The earliest point of my life where I remember by social justice journey starting was at a fifth grade, father daughter dance. It was the first time I realized my father was disabled.
My friend’s father was doing a swing slide where he pulled her through his legs. She was a giggling mess and said you do it! You can tell my dad didn’t want to disappoint me and just said no, but I pushed the issue, resulting in
‘I can’t do that!’
Dad has (had) a fused hip joint in his left leg causing a limp and limited mobility. His physical limitations have never been a hinderance on me or my family’s life because it never was about what he couldn’t do, just that he had to do things differently. So I didn’t get to do a swing slide through my father’s legs at the dance. I have learned an incredible amount of what strength, tolerance, and patience it takes to live and be a person with a disability.
Now my dad has been like this for 30+ years, longer than my lifetime. He couldn’t do stairs without a railing, put on his shoes without a shoe horn, and a bunch of other things that people take for granted.
Last Wednesday, he underwent a total hip replacement surgery that the doctor declared was the worst he’s ever seen. He isn’t going to be running and jumping any time soon, but I am extremely happy for the range of mobility he will get to have once he is fully recovered.
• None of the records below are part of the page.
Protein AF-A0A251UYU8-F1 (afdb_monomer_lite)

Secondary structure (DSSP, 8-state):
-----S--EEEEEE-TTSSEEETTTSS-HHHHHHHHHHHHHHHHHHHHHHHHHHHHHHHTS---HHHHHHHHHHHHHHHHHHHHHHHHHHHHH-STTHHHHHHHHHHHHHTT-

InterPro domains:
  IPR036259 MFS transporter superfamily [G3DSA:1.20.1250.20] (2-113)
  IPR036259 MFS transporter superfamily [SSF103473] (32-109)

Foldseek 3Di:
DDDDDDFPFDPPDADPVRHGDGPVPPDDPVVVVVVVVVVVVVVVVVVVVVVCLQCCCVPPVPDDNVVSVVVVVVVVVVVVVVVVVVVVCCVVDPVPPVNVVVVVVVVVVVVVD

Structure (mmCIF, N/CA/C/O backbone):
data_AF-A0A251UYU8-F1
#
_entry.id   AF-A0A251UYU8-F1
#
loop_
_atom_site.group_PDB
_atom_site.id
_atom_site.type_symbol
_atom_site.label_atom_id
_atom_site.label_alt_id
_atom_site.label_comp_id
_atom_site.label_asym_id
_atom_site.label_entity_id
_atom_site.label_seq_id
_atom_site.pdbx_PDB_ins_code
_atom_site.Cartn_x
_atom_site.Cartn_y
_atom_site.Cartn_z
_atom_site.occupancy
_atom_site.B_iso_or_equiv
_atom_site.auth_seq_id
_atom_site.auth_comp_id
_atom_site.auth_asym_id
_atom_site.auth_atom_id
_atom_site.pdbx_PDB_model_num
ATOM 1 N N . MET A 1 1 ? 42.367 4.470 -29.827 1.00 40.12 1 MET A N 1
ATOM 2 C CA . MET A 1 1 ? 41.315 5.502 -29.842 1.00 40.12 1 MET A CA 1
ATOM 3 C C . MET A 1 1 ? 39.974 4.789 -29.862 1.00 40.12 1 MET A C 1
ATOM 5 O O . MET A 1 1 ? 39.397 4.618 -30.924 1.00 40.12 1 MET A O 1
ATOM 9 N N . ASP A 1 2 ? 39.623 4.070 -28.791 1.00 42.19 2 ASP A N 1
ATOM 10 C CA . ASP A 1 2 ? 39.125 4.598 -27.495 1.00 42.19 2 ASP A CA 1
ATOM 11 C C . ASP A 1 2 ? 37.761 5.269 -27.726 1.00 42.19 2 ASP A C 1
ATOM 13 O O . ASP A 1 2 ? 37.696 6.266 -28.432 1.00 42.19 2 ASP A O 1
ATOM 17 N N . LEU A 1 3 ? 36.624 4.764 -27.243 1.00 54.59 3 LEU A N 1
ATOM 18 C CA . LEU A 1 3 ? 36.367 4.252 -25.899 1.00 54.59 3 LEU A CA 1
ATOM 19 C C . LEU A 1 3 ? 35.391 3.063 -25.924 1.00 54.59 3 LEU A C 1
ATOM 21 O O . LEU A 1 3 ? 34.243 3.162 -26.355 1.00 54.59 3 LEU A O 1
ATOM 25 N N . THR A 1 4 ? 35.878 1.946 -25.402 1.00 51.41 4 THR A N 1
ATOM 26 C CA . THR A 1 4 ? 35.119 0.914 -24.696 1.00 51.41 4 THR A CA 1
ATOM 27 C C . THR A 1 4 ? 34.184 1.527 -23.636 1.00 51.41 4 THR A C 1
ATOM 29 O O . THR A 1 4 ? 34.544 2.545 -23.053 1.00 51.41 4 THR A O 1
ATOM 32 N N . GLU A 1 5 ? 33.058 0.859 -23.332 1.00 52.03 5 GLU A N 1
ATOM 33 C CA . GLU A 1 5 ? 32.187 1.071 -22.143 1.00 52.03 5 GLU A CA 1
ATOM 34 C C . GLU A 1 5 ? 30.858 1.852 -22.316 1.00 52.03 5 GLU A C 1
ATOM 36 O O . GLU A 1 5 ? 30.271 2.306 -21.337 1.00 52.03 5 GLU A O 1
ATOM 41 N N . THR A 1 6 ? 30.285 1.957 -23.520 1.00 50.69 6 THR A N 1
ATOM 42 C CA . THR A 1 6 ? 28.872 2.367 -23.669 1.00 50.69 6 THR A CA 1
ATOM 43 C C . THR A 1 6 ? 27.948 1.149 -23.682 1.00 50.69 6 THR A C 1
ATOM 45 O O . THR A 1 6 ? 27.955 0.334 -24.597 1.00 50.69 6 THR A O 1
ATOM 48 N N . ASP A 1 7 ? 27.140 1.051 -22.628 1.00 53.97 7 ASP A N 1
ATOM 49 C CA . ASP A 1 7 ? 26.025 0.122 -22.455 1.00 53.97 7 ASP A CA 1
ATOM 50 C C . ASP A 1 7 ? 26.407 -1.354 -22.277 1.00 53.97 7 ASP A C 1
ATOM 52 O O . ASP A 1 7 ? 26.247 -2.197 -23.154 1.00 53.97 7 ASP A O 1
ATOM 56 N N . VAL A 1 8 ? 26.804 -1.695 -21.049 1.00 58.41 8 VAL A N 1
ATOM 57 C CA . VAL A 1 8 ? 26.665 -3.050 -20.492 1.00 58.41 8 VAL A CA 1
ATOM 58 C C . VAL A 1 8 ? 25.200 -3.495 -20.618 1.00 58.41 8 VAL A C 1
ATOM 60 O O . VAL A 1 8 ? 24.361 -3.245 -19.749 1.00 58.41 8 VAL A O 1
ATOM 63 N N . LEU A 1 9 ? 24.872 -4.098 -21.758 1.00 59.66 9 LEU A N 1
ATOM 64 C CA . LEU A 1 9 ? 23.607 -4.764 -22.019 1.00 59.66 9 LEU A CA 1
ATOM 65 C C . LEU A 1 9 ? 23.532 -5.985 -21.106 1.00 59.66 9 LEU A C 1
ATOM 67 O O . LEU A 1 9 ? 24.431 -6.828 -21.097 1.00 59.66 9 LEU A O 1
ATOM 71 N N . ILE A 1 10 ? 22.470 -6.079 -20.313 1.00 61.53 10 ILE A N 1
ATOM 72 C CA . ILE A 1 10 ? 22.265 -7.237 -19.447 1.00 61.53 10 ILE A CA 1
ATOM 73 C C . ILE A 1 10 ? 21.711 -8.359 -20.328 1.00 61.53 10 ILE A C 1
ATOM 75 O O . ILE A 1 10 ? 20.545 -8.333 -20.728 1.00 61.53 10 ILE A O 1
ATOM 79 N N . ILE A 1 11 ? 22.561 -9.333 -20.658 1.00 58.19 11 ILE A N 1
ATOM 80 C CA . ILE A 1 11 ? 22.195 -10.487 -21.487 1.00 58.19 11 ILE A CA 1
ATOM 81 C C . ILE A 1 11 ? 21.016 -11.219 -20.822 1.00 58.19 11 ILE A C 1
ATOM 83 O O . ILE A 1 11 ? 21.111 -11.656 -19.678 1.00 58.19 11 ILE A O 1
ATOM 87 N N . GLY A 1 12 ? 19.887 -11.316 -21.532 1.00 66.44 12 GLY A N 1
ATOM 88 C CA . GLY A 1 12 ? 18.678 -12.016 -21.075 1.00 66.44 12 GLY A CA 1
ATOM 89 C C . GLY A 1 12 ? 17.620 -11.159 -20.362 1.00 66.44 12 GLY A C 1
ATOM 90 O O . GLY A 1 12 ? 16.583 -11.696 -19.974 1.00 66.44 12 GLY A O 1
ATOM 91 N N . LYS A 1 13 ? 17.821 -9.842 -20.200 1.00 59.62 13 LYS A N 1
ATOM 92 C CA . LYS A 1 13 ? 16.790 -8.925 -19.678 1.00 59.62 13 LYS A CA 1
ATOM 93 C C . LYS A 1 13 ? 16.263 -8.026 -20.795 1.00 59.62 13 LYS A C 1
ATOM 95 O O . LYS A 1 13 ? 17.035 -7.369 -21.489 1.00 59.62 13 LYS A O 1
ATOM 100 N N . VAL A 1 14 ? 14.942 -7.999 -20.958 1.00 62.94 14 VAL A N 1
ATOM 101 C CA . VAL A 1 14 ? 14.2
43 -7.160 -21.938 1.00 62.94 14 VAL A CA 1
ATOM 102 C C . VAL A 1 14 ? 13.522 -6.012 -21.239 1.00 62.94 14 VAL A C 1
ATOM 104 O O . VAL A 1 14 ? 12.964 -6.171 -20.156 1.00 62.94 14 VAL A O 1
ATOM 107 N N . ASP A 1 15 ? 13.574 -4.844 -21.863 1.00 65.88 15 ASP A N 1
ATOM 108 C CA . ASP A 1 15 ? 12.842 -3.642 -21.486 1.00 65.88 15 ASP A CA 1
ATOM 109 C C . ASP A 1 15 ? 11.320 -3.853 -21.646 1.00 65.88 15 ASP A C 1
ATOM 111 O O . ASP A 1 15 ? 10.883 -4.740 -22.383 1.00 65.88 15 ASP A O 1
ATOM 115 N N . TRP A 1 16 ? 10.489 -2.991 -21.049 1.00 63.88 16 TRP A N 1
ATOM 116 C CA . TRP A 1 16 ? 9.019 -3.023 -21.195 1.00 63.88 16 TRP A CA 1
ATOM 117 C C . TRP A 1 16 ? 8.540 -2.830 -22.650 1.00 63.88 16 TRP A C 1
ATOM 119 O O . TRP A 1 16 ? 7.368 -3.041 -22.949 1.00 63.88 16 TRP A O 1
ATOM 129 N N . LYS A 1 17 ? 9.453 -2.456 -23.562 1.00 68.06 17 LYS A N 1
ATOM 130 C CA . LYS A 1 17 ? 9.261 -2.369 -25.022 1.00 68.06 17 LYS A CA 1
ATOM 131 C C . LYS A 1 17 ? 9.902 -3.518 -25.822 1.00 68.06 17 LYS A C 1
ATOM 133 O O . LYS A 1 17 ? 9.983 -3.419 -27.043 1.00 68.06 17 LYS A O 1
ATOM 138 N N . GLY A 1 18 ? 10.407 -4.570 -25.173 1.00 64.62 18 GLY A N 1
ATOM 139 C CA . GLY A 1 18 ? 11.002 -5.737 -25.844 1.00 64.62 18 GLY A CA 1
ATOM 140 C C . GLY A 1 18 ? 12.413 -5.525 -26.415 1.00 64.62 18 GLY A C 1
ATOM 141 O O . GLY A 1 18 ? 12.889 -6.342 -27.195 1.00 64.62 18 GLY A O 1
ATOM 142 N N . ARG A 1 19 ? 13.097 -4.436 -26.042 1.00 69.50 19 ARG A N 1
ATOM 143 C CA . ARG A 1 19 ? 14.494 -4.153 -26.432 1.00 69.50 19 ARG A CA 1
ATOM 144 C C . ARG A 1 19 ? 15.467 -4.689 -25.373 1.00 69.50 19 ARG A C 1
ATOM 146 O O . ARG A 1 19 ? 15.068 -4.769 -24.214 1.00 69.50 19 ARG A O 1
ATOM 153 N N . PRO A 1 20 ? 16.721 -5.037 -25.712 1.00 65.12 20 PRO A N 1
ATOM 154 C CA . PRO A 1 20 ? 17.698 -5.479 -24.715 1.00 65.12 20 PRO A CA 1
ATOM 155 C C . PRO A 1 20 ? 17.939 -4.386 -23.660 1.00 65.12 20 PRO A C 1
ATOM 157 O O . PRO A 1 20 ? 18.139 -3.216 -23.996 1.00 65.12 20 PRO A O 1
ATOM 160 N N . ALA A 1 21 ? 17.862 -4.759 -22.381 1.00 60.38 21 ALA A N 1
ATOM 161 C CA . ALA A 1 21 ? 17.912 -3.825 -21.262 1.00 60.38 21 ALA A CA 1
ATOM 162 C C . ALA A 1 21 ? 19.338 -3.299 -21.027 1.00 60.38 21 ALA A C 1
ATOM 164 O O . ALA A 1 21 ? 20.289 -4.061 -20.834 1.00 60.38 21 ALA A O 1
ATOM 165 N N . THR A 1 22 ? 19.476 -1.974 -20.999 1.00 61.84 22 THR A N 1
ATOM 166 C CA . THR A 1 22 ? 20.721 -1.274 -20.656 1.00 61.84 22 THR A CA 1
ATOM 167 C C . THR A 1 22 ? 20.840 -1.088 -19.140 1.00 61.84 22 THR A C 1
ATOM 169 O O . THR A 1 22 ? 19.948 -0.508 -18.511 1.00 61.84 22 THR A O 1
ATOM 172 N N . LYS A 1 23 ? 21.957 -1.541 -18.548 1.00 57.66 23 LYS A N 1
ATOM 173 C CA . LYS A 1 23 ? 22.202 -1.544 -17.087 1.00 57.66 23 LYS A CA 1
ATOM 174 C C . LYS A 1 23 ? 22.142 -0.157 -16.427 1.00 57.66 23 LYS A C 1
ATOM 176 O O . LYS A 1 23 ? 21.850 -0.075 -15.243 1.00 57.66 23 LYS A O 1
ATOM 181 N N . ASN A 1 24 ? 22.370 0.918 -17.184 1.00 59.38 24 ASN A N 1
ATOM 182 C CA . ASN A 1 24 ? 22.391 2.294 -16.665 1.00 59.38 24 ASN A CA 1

It wasn’t until this week that I learned he put off the surgery for his family. Though I should have guessed that because he always put us first. What he also gave us without even trying was an understanding for people.
People come in all shapes, sizes, and different physical capabilities. Sometimes my dad and I don’t always agree on socio and political issues and he will ask, ‘how’d you get like this?’ From you, dad because you taught me this very valuable lesson, just because a person is a little different doesn’t mean they should be treated differently.